Task to carry out: Range to reproduce from the entries below: the line with "ATOM 112 C C", the line with "ATOM 130 C C", and every line in between. Give them exactly and give nothing else.

● ● ● ●

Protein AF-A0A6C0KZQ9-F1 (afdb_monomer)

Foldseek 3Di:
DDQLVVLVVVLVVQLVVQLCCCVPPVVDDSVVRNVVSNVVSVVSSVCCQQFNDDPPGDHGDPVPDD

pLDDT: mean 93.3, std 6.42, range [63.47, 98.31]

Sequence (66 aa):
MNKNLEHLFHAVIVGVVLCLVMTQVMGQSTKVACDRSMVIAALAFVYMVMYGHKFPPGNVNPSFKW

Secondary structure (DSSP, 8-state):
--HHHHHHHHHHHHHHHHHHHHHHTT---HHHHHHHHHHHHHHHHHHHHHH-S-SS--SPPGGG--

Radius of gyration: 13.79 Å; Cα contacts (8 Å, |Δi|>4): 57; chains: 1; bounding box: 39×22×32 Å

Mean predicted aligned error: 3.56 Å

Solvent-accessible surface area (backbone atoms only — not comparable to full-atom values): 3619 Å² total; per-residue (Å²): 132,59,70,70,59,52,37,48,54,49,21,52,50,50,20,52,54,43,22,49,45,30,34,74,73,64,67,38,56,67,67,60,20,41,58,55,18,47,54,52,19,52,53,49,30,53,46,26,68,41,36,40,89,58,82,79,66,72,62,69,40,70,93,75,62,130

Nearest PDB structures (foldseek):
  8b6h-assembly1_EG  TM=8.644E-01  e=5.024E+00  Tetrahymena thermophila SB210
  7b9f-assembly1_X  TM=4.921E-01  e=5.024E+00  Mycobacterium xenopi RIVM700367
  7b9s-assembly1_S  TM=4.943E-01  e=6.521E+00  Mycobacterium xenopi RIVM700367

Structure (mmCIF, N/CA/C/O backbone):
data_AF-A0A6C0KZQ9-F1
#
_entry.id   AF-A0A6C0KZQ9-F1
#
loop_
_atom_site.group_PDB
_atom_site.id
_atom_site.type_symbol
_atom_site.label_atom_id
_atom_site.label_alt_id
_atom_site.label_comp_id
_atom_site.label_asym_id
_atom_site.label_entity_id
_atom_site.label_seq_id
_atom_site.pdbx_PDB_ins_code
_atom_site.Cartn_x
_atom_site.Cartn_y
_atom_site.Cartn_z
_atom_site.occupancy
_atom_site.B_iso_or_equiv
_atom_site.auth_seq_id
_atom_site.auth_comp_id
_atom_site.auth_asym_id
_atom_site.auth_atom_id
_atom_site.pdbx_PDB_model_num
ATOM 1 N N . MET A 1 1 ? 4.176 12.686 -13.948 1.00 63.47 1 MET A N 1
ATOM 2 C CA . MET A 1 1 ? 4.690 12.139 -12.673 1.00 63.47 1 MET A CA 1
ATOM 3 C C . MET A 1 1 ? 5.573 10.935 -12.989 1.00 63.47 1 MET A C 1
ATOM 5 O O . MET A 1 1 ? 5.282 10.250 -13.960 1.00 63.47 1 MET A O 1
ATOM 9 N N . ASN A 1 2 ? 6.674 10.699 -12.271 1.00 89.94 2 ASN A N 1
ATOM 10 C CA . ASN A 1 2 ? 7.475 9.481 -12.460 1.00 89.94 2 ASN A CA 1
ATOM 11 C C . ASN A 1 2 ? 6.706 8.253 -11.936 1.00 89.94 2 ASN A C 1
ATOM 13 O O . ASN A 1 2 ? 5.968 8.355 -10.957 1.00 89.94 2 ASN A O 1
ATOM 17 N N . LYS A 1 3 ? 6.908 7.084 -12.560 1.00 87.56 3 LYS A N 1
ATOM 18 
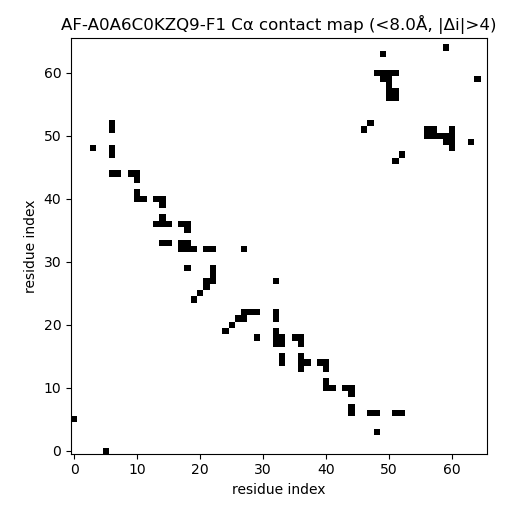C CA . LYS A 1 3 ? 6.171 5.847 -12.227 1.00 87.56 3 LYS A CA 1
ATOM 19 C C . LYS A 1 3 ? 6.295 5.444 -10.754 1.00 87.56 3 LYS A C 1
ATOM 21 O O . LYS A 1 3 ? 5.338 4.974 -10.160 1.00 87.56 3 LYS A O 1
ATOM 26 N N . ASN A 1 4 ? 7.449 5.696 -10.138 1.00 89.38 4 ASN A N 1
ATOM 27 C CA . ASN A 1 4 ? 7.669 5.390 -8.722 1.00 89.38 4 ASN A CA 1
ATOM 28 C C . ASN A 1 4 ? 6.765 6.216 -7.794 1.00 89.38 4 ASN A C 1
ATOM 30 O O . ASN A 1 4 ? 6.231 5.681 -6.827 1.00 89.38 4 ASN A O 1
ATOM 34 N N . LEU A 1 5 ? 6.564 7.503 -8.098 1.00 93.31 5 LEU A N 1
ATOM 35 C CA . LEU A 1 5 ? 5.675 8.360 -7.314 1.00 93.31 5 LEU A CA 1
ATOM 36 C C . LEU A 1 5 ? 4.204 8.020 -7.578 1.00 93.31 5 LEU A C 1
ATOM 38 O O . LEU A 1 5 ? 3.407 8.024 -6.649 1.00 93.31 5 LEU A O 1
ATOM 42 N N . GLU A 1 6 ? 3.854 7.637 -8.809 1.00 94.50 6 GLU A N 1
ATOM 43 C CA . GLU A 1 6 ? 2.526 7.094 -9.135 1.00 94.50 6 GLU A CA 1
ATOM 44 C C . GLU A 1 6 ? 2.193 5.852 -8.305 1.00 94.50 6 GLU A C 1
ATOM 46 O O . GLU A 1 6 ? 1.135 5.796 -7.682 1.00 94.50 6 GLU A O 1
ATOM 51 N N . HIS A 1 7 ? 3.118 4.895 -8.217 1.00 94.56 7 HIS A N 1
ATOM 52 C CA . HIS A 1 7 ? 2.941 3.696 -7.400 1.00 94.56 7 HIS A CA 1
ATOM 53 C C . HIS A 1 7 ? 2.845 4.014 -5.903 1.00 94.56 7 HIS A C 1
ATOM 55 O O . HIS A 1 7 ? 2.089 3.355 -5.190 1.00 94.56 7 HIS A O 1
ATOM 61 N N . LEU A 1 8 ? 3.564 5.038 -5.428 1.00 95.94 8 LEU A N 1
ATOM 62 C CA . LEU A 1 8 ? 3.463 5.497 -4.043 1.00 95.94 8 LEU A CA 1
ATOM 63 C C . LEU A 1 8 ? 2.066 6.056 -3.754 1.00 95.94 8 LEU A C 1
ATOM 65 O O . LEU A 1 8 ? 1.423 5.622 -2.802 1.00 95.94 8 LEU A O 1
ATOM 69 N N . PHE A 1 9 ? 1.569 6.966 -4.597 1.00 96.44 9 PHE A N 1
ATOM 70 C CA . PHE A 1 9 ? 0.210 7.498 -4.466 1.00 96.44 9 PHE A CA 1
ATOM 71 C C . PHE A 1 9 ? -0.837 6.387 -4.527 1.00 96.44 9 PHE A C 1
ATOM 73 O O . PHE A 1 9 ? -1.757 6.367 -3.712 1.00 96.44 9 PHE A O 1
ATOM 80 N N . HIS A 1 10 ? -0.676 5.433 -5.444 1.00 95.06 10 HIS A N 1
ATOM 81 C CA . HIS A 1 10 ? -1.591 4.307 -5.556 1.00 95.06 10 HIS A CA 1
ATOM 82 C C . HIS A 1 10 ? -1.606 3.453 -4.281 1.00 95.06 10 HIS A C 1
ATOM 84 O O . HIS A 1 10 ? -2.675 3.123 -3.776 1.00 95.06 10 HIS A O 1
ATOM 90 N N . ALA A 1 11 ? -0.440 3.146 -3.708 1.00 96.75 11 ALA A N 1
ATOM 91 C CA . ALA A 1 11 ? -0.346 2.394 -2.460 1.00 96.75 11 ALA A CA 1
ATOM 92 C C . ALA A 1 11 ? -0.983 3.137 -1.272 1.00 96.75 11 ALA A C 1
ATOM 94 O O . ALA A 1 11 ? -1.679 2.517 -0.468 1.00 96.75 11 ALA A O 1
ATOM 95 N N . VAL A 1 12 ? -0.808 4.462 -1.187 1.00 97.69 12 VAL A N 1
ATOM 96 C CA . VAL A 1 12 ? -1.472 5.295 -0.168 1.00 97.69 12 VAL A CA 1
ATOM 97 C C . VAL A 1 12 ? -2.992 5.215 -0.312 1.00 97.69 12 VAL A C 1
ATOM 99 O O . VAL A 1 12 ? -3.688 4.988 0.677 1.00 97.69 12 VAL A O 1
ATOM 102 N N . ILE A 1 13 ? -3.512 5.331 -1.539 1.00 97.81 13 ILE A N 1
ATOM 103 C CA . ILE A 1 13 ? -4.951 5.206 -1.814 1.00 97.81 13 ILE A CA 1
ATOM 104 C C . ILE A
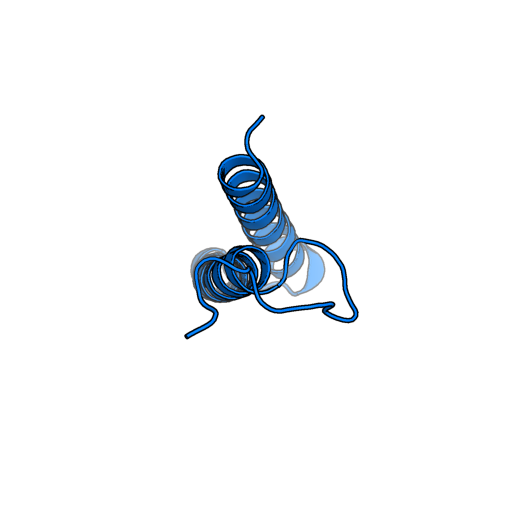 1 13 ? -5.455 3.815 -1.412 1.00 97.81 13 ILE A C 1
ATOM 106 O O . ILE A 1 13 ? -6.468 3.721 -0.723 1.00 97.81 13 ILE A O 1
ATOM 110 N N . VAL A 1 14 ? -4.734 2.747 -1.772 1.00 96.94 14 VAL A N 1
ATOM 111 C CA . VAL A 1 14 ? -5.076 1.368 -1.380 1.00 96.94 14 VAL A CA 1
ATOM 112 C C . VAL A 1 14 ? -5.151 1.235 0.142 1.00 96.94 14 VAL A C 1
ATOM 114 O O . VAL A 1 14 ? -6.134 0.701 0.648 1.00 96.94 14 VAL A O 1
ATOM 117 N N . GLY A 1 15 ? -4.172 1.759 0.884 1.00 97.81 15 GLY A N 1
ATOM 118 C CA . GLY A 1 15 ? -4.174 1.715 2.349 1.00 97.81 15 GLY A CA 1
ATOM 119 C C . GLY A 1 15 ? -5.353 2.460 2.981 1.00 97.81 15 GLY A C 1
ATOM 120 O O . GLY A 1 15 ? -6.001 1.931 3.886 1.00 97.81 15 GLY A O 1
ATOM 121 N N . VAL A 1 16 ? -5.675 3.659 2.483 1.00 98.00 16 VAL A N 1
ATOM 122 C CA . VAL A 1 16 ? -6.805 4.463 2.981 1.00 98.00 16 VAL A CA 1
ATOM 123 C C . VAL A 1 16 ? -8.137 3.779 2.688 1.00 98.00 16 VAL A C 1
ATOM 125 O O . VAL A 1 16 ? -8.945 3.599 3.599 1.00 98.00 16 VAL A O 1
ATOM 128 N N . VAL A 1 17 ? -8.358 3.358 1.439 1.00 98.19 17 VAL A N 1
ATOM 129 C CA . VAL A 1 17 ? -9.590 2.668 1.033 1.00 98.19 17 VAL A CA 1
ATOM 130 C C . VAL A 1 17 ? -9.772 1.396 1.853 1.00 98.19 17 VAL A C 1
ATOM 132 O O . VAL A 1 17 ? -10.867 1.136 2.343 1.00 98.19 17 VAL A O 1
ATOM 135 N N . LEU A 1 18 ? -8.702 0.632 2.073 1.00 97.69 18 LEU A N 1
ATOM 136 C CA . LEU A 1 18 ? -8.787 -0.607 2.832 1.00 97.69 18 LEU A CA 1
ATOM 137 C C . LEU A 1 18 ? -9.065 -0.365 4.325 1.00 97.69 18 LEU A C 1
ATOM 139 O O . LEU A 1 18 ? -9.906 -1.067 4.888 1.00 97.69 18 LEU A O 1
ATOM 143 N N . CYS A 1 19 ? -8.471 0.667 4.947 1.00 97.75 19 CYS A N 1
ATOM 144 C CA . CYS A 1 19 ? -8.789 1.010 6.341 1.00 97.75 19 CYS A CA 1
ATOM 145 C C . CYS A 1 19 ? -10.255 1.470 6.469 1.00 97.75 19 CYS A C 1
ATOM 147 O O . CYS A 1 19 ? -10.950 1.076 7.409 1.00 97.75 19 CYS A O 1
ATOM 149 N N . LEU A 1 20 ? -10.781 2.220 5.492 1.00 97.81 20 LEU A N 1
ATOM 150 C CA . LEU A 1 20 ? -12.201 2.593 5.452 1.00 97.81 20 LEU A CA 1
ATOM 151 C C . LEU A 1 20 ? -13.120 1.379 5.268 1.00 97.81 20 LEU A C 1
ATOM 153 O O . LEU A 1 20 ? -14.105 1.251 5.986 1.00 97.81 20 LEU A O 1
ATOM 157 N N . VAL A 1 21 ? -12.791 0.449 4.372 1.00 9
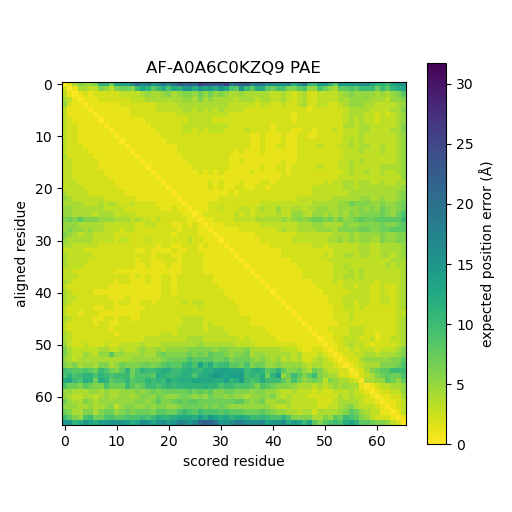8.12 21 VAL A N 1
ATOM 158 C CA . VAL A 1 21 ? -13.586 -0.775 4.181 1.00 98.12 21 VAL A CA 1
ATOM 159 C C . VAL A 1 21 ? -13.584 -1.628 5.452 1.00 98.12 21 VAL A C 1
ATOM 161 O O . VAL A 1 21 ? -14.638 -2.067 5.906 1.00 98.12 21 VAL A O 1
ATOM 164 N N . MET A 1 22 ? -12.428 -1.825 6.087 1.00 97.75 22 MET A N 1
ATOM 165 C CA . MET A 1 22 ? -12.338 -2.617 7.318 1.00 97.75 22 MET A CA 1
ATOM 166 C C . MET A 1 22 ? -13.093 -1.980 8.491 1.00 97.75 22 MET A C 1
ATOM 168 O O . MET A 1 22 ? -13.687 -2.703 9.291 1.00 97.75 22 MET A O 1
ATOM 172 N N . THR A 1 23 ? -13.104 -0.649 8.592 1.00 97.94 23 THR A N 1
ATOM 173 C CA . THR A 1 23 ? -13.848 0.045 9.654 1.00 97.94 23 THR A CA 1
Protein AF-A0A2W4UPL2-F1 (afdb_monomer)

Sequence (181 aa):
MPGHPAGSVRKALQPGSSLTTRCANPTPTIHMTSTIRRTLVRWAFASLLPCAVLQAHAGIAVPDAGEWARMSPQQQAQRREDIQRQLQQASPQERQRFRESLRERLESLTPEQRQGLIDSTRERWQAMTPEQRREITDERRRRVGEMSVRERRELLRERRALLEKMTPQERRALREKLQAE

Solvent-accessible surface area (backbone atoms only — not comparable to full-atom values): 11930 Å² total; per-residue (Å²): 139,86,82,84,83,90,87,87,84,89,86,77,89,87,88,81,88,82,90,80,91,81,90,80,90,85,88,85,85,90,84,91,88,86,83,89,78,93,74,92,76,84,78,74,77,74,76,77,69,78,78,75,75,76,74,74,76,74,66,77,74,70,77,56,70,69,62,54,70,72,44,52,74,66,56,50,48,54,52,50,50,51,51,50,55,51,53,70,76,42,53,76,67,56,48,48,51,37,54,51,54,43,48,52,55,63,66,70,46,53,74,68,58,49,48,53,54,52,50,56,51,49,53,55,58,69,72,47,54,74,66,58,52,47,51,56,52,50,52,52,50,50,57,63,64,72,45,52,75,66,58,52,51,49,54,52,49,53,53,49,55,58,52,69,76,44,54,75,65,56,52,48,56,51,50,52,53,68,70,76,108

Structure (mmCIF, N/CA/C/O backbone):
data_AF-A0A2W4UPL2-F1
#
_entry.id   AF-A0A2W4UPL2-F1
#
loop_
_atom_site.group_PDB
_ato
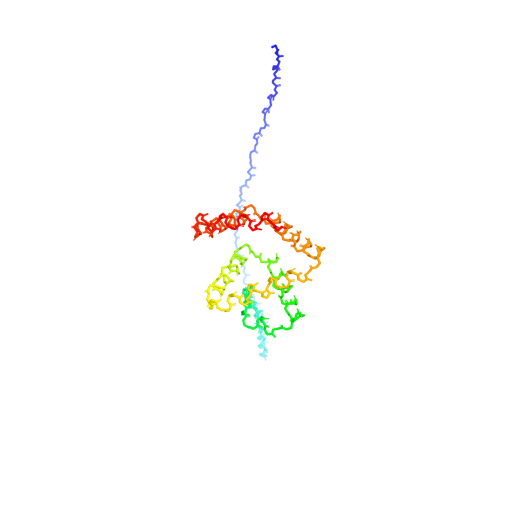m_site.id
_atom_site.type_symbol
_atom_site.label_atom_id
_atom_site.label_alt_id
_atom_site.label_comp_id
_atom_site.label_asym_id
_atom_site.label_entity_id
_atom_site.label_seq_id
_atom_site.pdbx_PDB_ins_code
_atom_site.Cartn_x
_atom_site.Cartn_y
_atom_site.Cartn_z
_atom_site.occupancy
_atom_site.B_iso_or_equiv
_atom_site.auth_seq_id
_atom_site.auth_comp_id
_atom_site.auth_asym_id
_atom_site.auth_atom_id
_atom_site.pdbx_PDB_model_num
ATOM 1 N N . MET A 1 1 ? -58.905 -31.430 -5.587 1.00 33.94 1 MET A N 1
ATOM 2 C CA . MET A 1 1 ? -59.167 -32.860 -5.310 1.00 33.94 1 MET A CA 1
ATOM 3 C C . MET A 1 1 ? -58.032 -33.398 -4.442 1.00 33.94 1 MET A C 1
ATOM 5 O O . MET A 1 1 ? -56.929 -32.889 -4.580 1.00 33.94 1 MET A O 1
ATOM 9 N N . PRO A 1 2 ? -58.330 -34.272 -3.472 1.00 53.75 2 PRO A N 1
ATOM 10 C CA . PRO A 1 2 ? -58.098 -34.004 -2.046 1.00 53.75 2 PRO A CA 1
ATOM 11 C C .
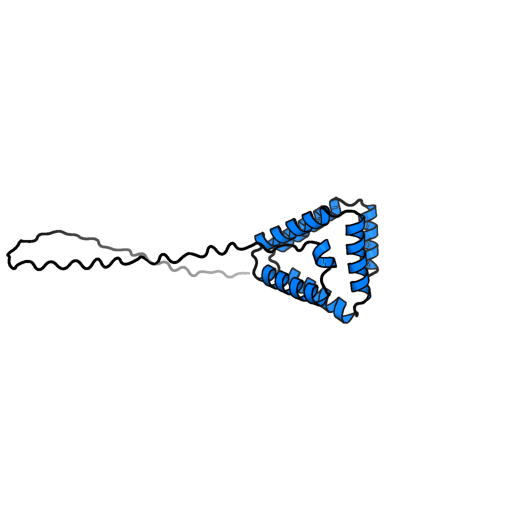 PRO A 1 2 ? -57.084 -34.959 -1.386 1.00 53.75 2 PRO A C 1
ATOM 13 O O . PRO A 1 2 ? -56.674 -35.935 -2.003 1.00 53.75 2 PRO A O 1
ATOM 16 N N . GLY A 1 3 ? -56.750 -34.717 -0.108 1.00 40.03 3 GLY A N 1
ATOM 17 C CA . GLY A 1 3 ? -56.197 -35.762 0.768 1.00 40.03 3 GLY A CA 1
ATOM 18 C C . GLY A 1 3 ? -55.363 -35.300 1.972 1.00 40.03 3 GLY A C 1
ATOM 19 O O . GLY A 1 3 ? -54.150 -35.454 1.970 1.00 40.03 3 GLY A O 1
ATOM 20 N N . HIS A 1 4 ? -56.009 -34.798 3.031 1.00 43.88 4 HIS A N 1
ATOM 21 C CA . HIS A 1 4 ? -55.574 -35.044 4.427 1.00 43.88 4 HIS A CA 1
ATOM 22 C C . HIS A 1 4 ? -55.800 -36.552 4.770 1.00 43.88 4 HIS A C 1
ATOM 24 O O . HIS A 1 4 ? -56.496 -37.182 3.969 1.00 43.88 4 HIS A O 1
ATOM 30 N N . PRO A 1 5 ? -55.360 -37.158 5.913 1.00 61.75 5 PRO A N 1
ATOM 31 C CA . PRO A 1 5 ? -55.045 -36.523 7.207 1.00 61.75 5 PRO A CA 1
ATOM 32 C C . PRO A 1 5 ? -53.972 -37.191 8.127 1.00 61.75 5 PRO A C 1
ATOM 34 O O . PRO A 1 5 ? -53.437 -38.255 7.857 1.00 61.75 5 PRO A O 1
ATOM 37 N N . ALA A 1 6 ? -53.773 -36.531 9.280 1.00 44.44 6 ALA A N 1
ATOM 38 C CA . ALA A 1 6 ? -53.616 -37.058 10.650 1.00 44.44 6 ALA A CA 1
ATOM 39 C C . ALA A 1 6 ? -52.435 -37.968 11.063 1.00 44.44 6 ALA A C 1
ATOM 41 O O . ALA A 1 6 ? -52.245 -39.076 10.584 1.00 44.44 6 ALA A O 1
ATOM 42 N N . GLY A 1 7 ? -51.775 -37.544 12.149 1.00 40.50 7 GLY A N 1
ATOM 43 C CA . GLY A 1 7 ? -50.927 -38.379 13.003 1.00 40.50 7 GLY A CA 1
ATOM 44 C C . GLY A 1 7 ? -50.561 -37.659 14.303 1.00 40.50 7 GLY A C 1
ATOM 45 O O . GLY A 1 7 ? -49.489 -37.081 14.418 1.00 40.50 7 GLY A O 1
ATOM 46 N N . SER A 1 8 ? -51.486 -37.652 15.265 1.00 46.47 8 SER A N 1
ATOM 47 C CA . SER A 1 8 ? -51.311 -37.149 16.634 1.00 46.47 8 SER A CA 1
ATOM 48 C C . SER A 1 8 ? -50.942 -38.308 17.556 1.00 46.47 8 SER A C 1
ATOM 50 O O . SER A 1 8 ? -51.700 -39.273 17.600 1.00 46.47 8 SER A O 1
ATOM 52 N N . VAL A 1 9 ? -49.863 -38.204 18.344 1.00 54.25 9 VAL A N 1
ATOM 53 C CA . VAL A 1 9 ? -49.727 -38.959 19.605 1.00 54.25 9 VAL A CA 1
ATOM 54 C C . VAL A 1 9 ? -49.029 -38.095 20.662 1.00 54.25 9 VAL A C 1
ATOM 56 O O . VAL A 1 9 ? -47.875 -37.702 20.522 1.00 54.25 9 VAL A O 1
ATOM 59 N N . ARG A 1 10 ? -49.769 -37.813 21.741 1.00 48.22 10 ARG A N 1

● ● ● ●

Reply to the task:
ATOM 112 C C . VAL A 1 14 ? -5.151 1.235 0.142 1.00 96.94 14 VAL A C 1
ATOM 114 O O . VAL A 1 14 ? -6.134 0.701 0.648 1.00 96.94 14 VAL A O 1
ATOM 117 N N . GLY A 1 15 ? -4.172 1.759 0.884 1.00 97.81 15 GLY A N 1
ATOM 118 C CA . GLY A 1 15 ? -4.174 1.715 2.349 1.00 97.81 15 GLY A CA 1
ATOM 119 C C . GLY A 1 15 ? -5.353 2.460 2.981 1.00 97.81 15 GLY A C 1
ATOM 120 O O . GLY A 1 15 ? -6.001 1.931 3.886 1.00 97.81 15 GLY A O 1
ATOM 121 N N . VAL A 1 16 ? -5.675 3.659 2.483 1.00 98.00 16 VAL A N 1
ATOM 122 C CA . VAL A 1 16 ? -6.805 4.463 2.981 1.00 98.00 16 VAL A CA 1
ATOM 123 C C . VAL A 1 16 ? -8.137 3.779 2.688 1.00 98.00 16 VAL A C 1
ATOM 125 O O . VAL A 1 16 ? -8.945 3.599 3.599 1.00 98.00 16 VAL A O 1
ATOM 128 N N . VAL A 1 17 ? -8.358 3.358 1.439 1.00 98.19 17 VAL A N 1
ATOM 129 C CA . VAL A 1 17 ? -9.590 2.668 1.033 1.00 98.19 17 VAL A CA 1
ATOM 130 C C . VAL A 1 17 ? -9.772 1.396 1.853 1.00 98.19 17 VAL A C 1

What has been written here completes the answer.